There's a lot of good reasons for WIFI but on a desktop where possible I rather have wired.
And my second choice is a Linksys WIFI card.


----------



## PRSF (Jul 11, 2008)

one last question, I think lol

the P5Q Deluxe says it takes DDR2-1200 as its standard, however it also runs 1066 and 800 obviously

I know you said previously 800 is about the fastest you can go but if I wanted a little more to get 1066, since this motherboard takes 1200 without OCing will there be any bennefit in using the 1200 over the 1066

however im also aware that the 1200 DDR2 aparently runs really hot

whats your opinion? thanks a lot man

ok one other lol, I have about 10 legal copies of XP Home and Pro so I am planning on using that for the meantime, maybe upgrade to vista 64bit at one point, i understand 32bit doesnt really recognize anything over 3gb but is there any issues with having 4GB with a 32bit OS, meaning will it cause problems or just not use all of the RAM avaliable?


----------



## Wrench97 (May 10, 2008)

No the extra ram won't cause any problems.
You can run any of those supported Ram speeds my point was you can spend the extra money for 1200 but the data isn't going to flow any faster than the cpu can get it to the memory 1066 pricing has come down a bunch so there isn't that much difference anymore
Cpu FSB = 1333 Ram speed 400(PC6400) Double Data Rate = 800 Dual chanel means 2 800Mhz channels to the memory controller FSB is single channel 1333(over simplified version).

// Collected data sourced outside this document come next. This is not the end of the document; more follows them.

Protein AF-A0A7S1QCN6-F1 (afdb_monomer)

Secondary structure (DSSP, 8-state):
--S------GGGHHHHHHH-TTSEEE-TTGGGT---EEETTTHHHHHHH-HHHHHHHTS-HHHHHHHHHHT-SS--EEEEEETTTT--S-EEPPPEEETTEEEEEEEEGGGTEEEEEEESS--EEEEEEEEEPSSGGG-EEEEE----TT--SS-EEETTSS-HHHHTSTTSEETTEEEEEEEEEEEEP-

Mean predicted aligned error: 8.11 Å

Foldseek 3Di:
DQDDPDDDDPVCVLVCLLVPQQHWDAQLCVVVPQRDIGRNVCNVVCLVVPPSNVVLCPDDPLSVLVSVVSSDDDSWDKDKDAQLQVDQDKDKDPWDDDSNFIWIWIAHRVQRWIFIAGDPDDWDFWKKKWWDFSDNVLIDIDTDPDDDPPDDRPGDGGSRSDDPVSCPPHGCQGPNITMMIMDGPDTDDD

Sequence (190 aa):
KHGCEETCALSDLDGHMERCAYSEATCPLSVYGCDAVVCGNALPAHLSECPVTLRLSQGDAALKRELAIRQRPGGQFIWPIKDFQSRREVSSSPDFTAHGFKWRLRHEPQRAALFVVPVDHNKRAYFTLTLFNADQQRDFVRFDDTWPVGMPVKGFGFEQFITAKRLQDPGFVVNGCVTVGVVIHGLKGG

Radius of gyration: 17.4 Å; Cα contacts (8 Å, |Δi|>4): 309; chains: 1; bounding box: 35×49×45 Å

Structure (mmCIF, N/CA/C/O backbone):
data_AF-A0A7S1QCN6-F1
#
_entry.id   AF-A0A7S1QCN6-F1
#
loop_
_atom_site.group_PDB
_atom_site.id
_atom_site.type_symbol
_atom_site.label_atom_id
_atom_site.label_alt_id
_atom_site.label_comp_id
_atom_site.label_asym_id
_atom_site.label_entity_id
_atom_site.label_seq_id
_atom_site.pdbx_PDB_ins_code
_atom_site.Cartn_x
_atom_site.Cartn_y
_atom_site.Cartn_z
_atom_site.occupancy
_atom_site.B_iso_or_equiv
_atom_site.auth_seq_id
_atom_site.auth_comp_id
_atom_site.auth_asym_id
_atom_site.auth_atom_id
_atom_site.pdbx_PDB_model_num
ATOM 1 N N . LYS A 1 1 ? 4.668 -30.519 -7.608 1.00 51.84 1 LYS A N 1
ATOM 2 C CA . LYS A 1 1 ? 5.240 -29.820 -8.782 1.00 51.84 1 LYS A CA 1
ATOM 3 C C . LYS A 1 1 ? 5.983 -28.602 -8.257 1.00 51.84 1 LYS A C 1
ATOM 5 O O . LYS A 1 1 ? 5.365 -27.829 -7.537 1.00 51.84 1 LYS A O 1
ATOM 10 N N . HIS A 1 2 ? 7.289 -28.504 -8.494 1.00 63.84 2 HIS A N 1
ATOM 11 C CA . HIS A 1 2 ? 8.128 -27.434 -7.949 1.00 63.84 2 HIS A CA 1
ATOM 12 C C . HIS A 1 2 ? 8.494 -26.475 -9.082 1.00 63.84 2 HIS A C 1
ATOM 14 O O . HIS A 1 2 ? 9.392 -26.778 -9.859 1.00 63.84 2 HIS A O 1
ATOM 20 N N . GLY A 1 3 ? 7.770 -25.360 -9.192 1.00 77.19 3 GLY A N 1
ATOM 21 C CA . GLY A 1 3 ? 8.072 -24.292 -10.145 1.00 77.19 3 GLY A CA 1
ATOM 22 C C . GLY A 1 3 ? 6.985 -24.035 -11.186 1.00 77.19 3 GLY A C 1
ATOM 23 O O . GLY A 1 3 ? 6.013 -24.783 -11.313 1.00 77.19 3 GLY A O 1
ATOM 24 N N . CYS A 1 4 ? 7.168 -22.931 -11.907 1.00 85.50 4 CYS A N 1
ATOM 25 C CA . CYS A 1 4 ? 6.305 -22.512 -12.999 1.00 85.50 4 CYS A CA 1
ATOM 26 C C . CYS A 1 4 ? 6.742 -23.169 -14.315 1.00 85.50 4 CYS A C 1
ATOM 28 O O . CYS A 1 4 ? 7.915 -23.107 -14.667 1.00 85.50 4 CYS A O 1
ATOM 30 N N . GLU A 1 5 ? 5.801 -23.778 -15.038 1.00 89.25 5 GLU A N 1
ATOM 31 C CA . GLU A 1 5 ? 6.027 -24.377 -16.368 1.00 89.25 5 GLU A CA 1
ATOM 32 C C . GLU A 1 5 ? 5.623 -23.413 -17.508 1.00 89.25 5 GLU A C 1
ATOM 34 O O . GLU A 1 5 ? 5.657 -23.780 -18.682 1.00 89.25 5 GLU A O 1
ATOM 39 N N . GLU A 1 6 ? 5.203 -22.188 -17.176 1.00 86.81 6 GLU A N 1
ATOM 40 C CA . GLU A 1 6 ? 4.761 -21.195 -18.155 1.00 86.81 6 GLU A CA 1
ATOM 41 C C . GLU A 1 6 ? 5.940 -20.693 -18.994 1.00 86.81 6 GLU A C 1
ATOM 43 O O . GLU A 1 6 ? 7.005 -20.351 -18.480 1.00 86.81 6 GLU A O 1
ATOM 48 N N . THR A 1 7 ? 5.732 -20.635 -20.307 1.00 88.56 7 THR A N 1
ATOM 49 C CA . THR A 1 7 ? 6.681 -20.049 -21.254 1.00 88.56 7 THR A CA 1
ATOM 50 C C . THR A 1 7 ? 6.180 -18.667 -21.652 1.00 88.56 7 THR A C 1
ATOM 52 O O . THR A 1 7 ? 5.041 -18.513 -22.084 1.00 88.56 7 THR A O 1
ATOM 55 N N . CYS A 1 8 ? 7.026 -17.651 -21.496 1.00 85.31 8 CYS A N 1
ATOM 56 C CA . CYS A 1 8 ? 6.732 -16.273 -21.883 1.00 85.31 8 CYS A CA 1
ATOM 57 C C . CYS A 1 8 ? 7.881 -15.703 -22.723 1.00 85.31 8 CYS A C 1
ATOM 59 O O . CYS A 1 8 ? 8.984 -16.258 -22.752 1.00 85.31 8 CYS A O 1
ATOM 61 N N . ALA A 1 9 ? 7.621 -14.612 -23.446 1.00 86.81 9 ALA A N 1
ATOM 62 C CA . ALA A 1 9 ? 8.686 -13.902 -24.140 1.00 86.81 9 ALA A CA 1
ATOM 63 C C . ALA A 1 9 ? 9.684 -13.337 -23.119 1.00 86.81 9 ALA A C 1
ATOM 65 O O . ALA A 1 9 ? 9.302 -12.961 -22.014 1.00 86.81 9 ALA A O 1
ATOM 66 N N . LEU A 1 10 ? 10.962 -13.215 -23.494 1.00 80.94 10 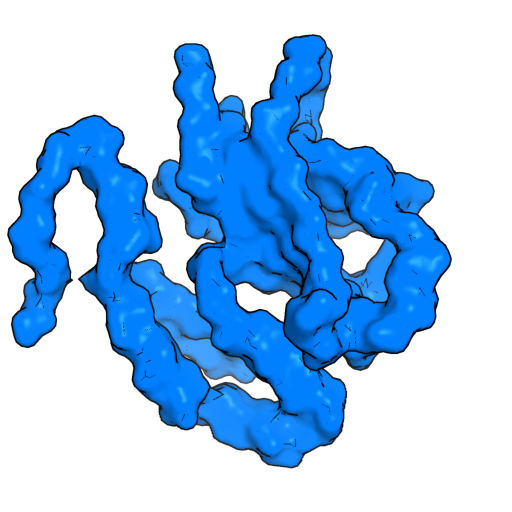LEU A N 1
ATOM 67 C CA . LEU A 1 10 ? 11.980 -12.636 -22.605 1.00 80.94 10 LEU A CA 1
ATOM 68 C C . LEU A 1 10 ? 11.609 -11.212 -22.152 1.00 80.94 10 LEU A C 1
ATOM 70 O O . 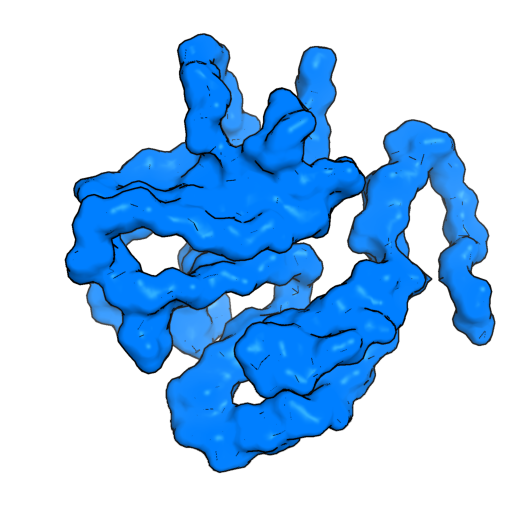LEU A 1 10 ? 11.917 -10.828 -21.030 1.00 80.94 10 LEU A O 1
ATOM 74 N N . SER A 1 11 ? 10.908 -10.454 -23.001 1.00 74.94 11 SER A N 1
ATOM 75 C CA . SER A 1 11 ? 10.366 -9.130 -22.670 1.00 74.94 11 SER A CA 1
ATOM 76 C C . SER A 1 11 ? 9.314 -9.148 -21.559 1.00 74.94 11 SER A C 1
ATOM 78 O O . SER A 1 11 ? 9.118 -8.132 -20.902 1.00 74.94 11 SER A O 1
ATOM 80 N N . ASP A 1 12 ? 8.653 -10.286 -21.351 1.00 79.19 12 ASP A N 1
ATOM 81 C CA . ASP A 1 12 ? 7.563 -10.460 -20.390 1.00 79.19 12 ASP A CA 1
ATOM 82 C C . ASP A 1 12 ? 8.022 -11.197 -19.124 1.00 79.19 12 ASP A C 1
ATOM 84 O O . ASP A 1 12 ? 7.230 -11.375 -18.198 1.00 79.19 12 ASP A O 1
ATOM 88 N N . LEU A 1 13 ? 9.293 -11.618 -19.068 1.00 80.06 13 LEU A N 1
ATOM 89 C CA . LEU A 1 13 ? 9.835 -12.427 -17.979 1.00 80.06 13 LEU A CA 1
ATOM 90 C C . LEU A 1 13 ? 9.741 -11.714 -16.627 1.00 80.06 13 LEU A C 1
ATOM 92 O O . LEU A 1 13 ? 9.299 -12.330 -15.661 1.00 80.06 13 LEU A O 1
ATOM 96 N N . ASP A 1 14 ? 10.087 -10.427 -16.559 1.00 73.38 14 ASP A N 1
ATOM 97 C CA . ASP A 1 14 ? 10.014 -9.648 -15.313 1.00 73.38 14 ASP A CA 1
ATOM 98 C C . ASP A 1 14 ? 8.568 -9.588 -14.794 1.00 73.38 14 ASP A C 1
ATOM 100 O O . ASP A 1 14 ? 8.276 -9.983 -13.662 1.00 73.38 14 ASP A O 1
ATOM 104 N N . GLY A 1 15 ? 7.630 -9.228 -15.677 1.00 71.75 15 GLY A N 1
ATOM 105 C CA . GLY A 1 15 ? 6.207 -9.175 -15.348 1.00 71.75 15 GLY A CA 1
ATOM 106 C C . GLY A 1 15 ? 5.592 -10.549 -15.055 1.00 71.75 15 GLY A C 1
ATOM 107 O O . GLY A 1 15 ? 4.581 -10.632 -14.348 1.00 71.75 15 GLY A O 1
ATOM 108 N N . HIS A 1 16 ? 6.163 -11.633 -15.590 1.00 81.81 16 HIS A N 1
ATOM 109 C CA . HIS A 1 16 ? 5.829 -12.995 -15.188 1.00 81.81 16 HIS A CA 1
ATOM 110 C C . HIS A 1 16 ? 6.353 -13.275 -13.782 1.00 81.81 16 HIS A C 1
ATOM 112 O O . HIS A 1 16 ? 5.554 -13.638 -12.931 1.00 81.81 16 HIS A O 1
ATOM 118 N N . MET A 1 17 ? 7.644 -13.073 -13.500 1.00 78.62 17 MET A N 1
ATOM 119 C CA . MET A 1 17 ? 8.258 -13.374 -12.200 1.00 78.62 17 MET A CA 1
ATOM 120 C C . MET A 1 17 ? 7.536 -12.701 -11.029 1.00 78.62 17 MET A C 1
ATOM 122 O O . MET A 1 17 ? 7.412 -13.297 -9.966 1.00 78.62 17 MET A O 1
ATOM 126 N N . GLU A 1 18 ? 6.991 -11.505 -11.213 1.00 69.81 18 GLU A N 1
ATOM 127 C CA . GLU A 1 18 ? 6.236 -10.814 -10.162 1.00 69.81 18 GLU A CA 1
ATOM 128 C C . GLU A 1 18 ? 4.853 -11.394 -9.889 1.00 69.81 18 GLU A C 1
ATOM 130 O O . GLU A 1 18 ? 4.391 -11.415 -8.750 1.00 69.81 18 GLU A O 1
ATOM 135 N N . ARG A 1 19 ? 4.169 -11.841 -10.943 1.00 74.00 19 ARG A N 1
ATOM 136 C CA . ARG A 1 19 ? 2.806 -12.389 -10.858 1.00 74.00 19 A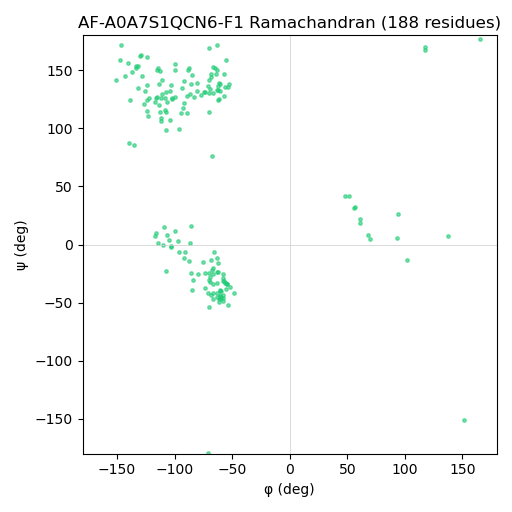RG A CA 1
ATOM 137 C C . ARG A 1 19 ? 2.806 -13.909 -10.773 1.00 74.00 19 ARG A C 1
ATOM 139 O O . ARG A 1 19 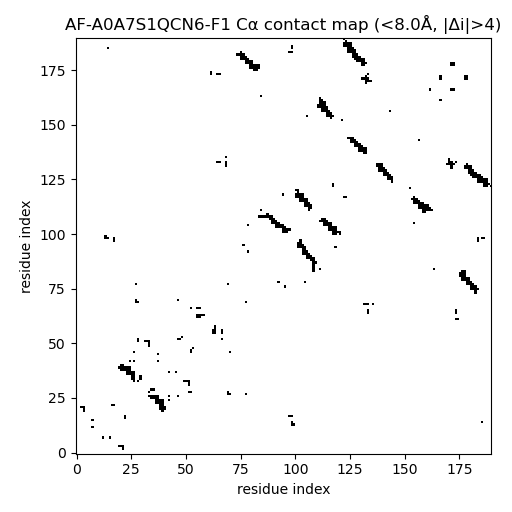? 1.754 -14.520 -10.590 1.00 74.00 19 ARG A O 1
ATOM 146 N N . CYS A 1 20 ? 3.978 -14.513 -10.928 1.00 83.00 20 CYS A N 1
ATOM 147 C CA . CYS A 1 20 ? 4.170 -15.940 -10.939 1.00 83.00 20 CYS A CA 1
ATOM 148 C C . CYS A 1 20 ? 3.743 -16.486 -9.589 1.00 83.00 20 CYS A C 1
ATOM 150 O O . CYS A 1 20 ? 4.274 -16.119 -8.546 1.00 83.00 20 CYS A O 1
ATOM 152 N N . ALA A 1 21 ? 2.817 -17.434 -9.608 1.00 82.25 21 ALA A N 1
ATOM 153 C CA . ALA A 1 21 ? 2.336 -18.061 -8.390 1.00 82.25 21 ALA A CA 1
ATOM 154 C C . ALA A 1 21 ? 3.453 -18.832 -7.644 1.00 82.25 21 ALA A C 1
ATOM 156 O O . ALA A 1 21 ? 3.268 -19.235 -6.503 1.00 82.25 21 ALA A O 1
ATOM 157 N N . TYR A 1 22 ? 4.614 -19.041 -8.268 1.00 85.94 22 TYR A N 1
ATOM 158 C CA . TYR A 1 22 ? 5.770 -19.710 -7.673 1.00 85.94 22 TYR A CA 1
ATOM 159 C C . TYR A 1 22 ? 6.884 -18.756 -7.231 1.00 85.94 22 TYR A C 1
ATOM 161 O O . TYR A 1 22 ? 7.882 -19.232 -6.692 1.00 85.94 22 TYR A O 1
ATOM 169 N N . SER A 1 23 ? 6.735 -17.444 -7.436 1.00 84.06 23 SER A N 1
ATOM 170 C CA . SER A 1 23 ? 7.716 -16.473 -6.954 1.00 84.06 23 SER A CA 1
ATOM 171 C C . SER A 1 23 ? 7.742 -16.417 -5.429 1.00 84.06 23 SER A C 1
ATOM 173 O O . SER A 1 23 ? 6.759 -16.750 -4.759 1.00 84.06 23 SER A O 1
ATOM 175 N N . GLU A 1 24 ? 8.891 -16.041 -4.875 1.00 85.19 24 GLU A N 1
ATOM 176 C CA . GLU A 1 24 ? 9.046 -15.863 -3.435 1.00 85.19 24 GLU A CA 1
ATOM 177 C C . GLU A 1 24 ? 8.208 -14.677 -2.950 1.00 85.19 24 GLU A C 1
ATOM 179 O O . GLU A 1 24 ? 8.275 -13.572 -3.486 1.00 85.19 24 GLU A O 1
ATOM 184 N N . ALA A 1 25 ? 7.437 -14.910 -1.896 1.00 82.69 25 ALA A N 1
ATOM 185 C CA . ALA A 1 25 ? 6.628 -13.918 -1.223 1.00 82.69 25 ALA A CA 1
ATOM 186 C C . ALA A 1 25 ? 6.956 -13.926 0.273 1.00 82.69 25 ALA A C 1
ATOM 188 O O . ALA A 1 25 ? 6.787 -14.930 0.973 1.00 82.69 25 ALA A O 1
ATOM 189 N N . THR A 1 26 ? 7.404 -12.778 0.775 1.00 85.62 26 THR A N 1
ATOM 190 C CA . THR A 1 26 ? 7.593 -12.560 2.211 1.00 85.62 26 THR A CA 1
ATOM 191 C C . THR A 1 26 ? 6.238 -12.472 2.902 1.00 85.62 26 THR A C 1
ATOM 193 O O . THR A 1 26 ? 5.334 -11.777 2.430 1.00 85.62 26 THR A O 1
ATOM 196 N N . CYS A 1 27 ? 6.097 -13.125 4.057 1.00 85.56 27 CYS A N 1
ATOM 197 C CA . CYS A 1 27 ? 4.883 -13.011 4.856 1.00 85.56 27 CYS A CA 1
ATOM 198 C C . CYS A 1 27 ? 4.601 -11.534 5.223 1.00 85.56 27 CYS A C 1
ATOM 200 O O . CYS A 1 27 ? 5.465 -10.870 5.805 1.00 85.56 27 CYS A O 1
ATOM 202 N N . PRO A 1 28 ? 3.387 -10.997 4.974 1.00 81.69 28 PRO A N 1
ATOM 203 C CA . PRO A 1 28 ? 3.036 -9.606 5.298 1.00 81.69 28 PRO A CA 1
ATOM 204 C C . PRO A 1 28 ? 3.019 -9.308 6.811 1.00 81.69 28 PRO A C 1
ATOM 206 O O . PRO A 1 28 ? 2.854 -8.153 7.226 1.00 81.69 28 PRO A O 1
ATOM 209 N N . LEU A 1 29 ? 3.180 -10.346 7.639 1.00 84.44 29 LEU A N 1
ATOM 210 C CA . LEU A 1 29 ? 3.268 -10.285 9.096 1.00 84.44 29 LEU A CA 1
ATOM 211 C C . LEU A 1 29 ? 4.713 -10.349 9.620 1.00 84.44 29 LEU A C 1
ATOM 213 O O . LEU A 1 29 ? 4.911 -10.474 10.830 1.00 84.44 29 LEU A O 1
ATOM 217 N N . SER A 1 30 ? 5.721 -10.221 8.752 1.00 84.50 30 SER A N 1
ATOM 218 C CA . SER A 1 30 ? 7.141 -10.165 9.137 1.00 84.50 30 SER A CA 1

If you were running single channel Ram then you would see a difference.


----------



## PRSF (Jul 11, 2008)

thanks for all the help wrench, you've been great!

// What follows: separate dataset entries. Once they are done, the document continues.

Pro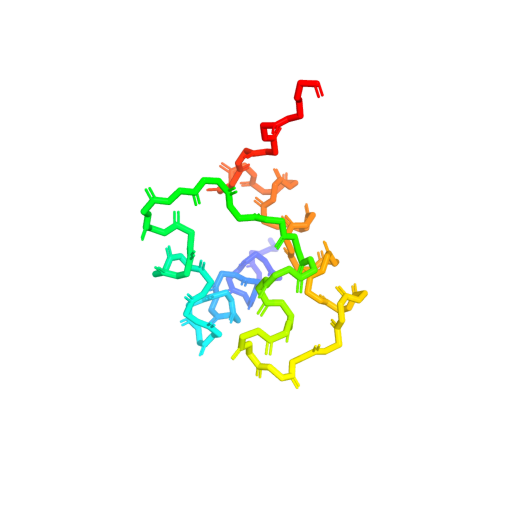tein AF-A0A3C1Z3A3-F1 (afdb_monomer_lite)

Sequence (60 aa):
GYYWETKILLTAVKLDVFSLLDGQGHSAAELAERLGADERTLELLLNALVAIRLLSKSGH

Structure (mmCIF, N/CA/C/O backbone):
data_AF-A0A3C1Z3A3-F1
#
_entry.id   AF-A0A3C1Z3A3-F1
#
loop_
_atom_site.group_PDB
_atom_site.id
_atom_site.type_symbol
_atom_site.label_atom_id
_atom_site.label_alt_id
_atom_site.label_comp_id
_atom_site.label_asym_id
_atom_site.label_entity_id
_atom_site.label_seq_id
_atom_site.pdbx_PDB_ins_code
_atom_site.Cartn_x
_atom_site.Cartn_y
_atom_site.Cartn_z
_atom_site.occupancy
_atom_site.B_iso_or_equiv
_atom_site.auth_seq_id
_atom_site.auth_comp_id
_atom_site.auth_asym_id
_atom_site.auth_atom_id
_atom_site.pdbx_PDB_model_num
ATOM 1 N N . GLY A 1 1 ? 15.762 -8.219 -13.994 1.00 57.12 1 GLY A N 1
ATOM 2 C CA . GLY A 1 1 ? 15.761 -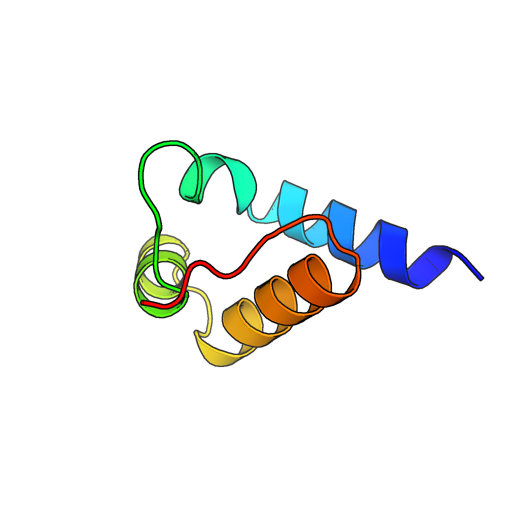7.780 -12.590 1.00 57.12 1 GLY A CA 1
ATOM 3 C C . GLY A 1 1 ? 14.351 -7.463 -12.143 1.00 57.12 1 GLY A C 1
ATOM 4 O O . GLY A 1 1 ? 14.020 -6.299 -12.073 1.00 57.12 1 GLY A O 1
ATOM 5 N N . TYR A 1 2 ? 13.545 -8.491 -11.852 1.00 62.66 2 TYR A N 1
ATOM 6 C CA . TYR A 1 2 ? 12.096 -8.381 -11.577 1.00 62.66 2 TYR A CA 1
ATOM 7 C C . TYR A 1 2 ? 11.752 -8.399 -10.070 1.00 62.66 2 TYR A C 1
ATOM 9 O O . TYR A 1 2 ? 10.601 -8.303 -9.661 1.00 62.66 2 TYR A O 1
ATOM 17 N N . TYR A 1 3 ? 12.770 -8.554 -9.217 1.00 73.06 3 TYR A N 1
ATOM 18 C CA . TYR A 1 3 ? 12.607 -8.817 -7.785 1.00 73.06 3 TYR A CA 1
ATOM 19 C C . TYR A 1 3 ? 11.937 -7.667 -7.017 1.00 73.06 3 TYR A C 1
ATOM 21 O O . TYR A 1 3 ? 11.207 -7.902 -6.055 1.00 73.06 3 TYR A O 1
ATOM 29 N N . TRP A 1 4 ? 12.176 -6.425 -7.441 1.00 74.69 4 TRP A N 1
ATOM 30 C CA . TRP A 1 4 ? 11.647 -5.237 -6.773 1.00 74.69 4 TRP A CA 1
ATOM 31 C C . TRP A 1 4 ? 10.172 -4.997 -7.106 1.00 74.69 4 TRP A C 1
ATOM 33 O O . TRP A 1 4 ? 9.388 -4.758 -6.194 1.00 74.69 4 TRP A O 1
ATOM 43 N N . GLU A 1 5 ? 9.765 -5.173 -8.365 1.00 77.12 5 GLU A N 1
ATOM 44 C CA . GLU A 1 5 ? 8.359 -5.075 -8.788 1.00 77.12 5 GLU A CA 1
ATOM 45 C C . GLU A 1 5 ? 7.476 -6.102 -8.072 1.00 77.12 5 GLU A C 1
ATOM 47 O O . GLU A 1 5 ? 6.432 -5.753 -7.522 1.00 77.12 5 GLU A O 1
ATOM 52 N N . THR A 1 6 ? 7.927 -7.358 -7.978 1.00 83.19 6 THR A N 1
ATOM 53 C CA . THR A 1 6 ? 7.185 -8.401 -7.255 1.00 83.19 6 THR A CA 1
ATOM 54 C C . THR A 1 6 ? 7.066 -8.097 -5.762 1.00 83.19 6 THR A C 1
ATOM 56 O O . THR A 1 6 ? 6.022 -8.354 -5.166 1.00 83.19 6 THR A O 1
ATOM 59 N N . LYS A 1 7 ? 8.103 -7.519 -5.143 1.00 83.06 7 LYS A N 1
ATOM 60 C CA . LYS A 1 7 ? 8.048 -7.091 -3.738 1.00 83.06 7 LYS A CA 1
ATOM 61 C C . LYS A 1 7 ? 7.072 -5.944 -3.508 1.00 83.06 7 LYS A C 1
ATOM 63 O O . LYS A 1 7 ? 6.364 -5.964 -2.502 1.00 83.06 7 LYS A O 1
ATOM 68 N N . ILE A 1 8 ? 7.030 -4.973 -4.418 1.00 83.12 8 ILE A N 1
ATOM 69 C CA . ILE A 1 8 ? 6.095 -3.844 -4.354 1.00 83.12 8 ILE A CA 1
ATOM 70 C C . ILE A 1 8 ? 4.661 -4.368 -4.476 1.00 83.12 8 ILE A C 1
ATOM 72 O O . ILE A 1 8 ? 3.832 -4.069 -3.619 1.00 83.12 8 ILE A O 1
ATOM 76 N N . LEU A 1 9 ? 4.399 -5.237 -5.458 1.00 82.75 9 LEU A N 1
ATOM 77 C CA . LEU A 1 9 ? 3.094 -5.870 -5.645 1.00 82.75 9 LEU A CA 1
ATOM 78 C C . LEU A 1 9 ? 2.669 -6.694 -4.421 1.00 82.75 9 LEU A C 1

my reason of considering the M2F in the first place (besides its style lol, looks like some sci fi 80's idea lol) was that it comes with what seems a fairly decent sound card, a creative.

I had planned to get one of the new creative x-fi cards, the basic $100 one, so my question is one the card that comes with the M2F be in anyway comparable or on par with one of the x-fi cards sold separately, believe both are pci exp, if it is, the difference in that $100 makes buying the P5Q deluxe and that card the same as the M2F

have heard also the thermal paste used on the mainboards heatsinks are the not the best either on the M2F, though if no OC is planned it should be all right without taking it apart and reapplying better paste?

what do you think


----------



## Wrench97 (May 10, 2008)

While it is an expansion card I believe some of the functions still rely on some of the board chips, I'm not postive but I don't think it's the same as the X-FI gamer cards. Look at the size of them > http://www.newegg.com/Product/Product.aspx?Item=N82E16829102024 

http://www.newegg.com/Product/ShowI...ASUS Maximus II Formula ATX Intel Motherboard


----------



## PRSF (Jul 11, 2008)

so here is my issue now, I would like to stay with Kingston (however that is cause I get good deals on their RAM, maybe I should look at other RAM, what others would you suggest?)
almost certain im going with the P5Q Deluxe, I would like to initially get 2x2 GB sticks of RAM (so I have expansion etc), Kingston DDR2 1066 seems to only come in the HyperX series and not the ValueRAM

there is one Kingston DDR2-1066 listing on the QVL for ValueRAM that states 2 GB single works in A B C however on the part listing it says kvr10661g/1 which should mean its 1 GB not 2 GB lol

the only listing I see for 2 x 2GB in all slots is from GEIL (are they any good?) timing at 5-5-5-15, and the Corsair DDR2-1066 2x2GB, same timing, heatsink package (whats your opinion on Corsair RAM?) voltage on the Corsair is 2.1V does that pose any issues, though its listed on the QVL as A B C

Thanks, sorry if its a little jumbled, hope you understand what im trying to say/understand

Take care
on the QVL for the P5Q Deluxe it only lists 2x1 GB sticks of the HyperX 1066, do you think there would be any issue with 2 GB sticks?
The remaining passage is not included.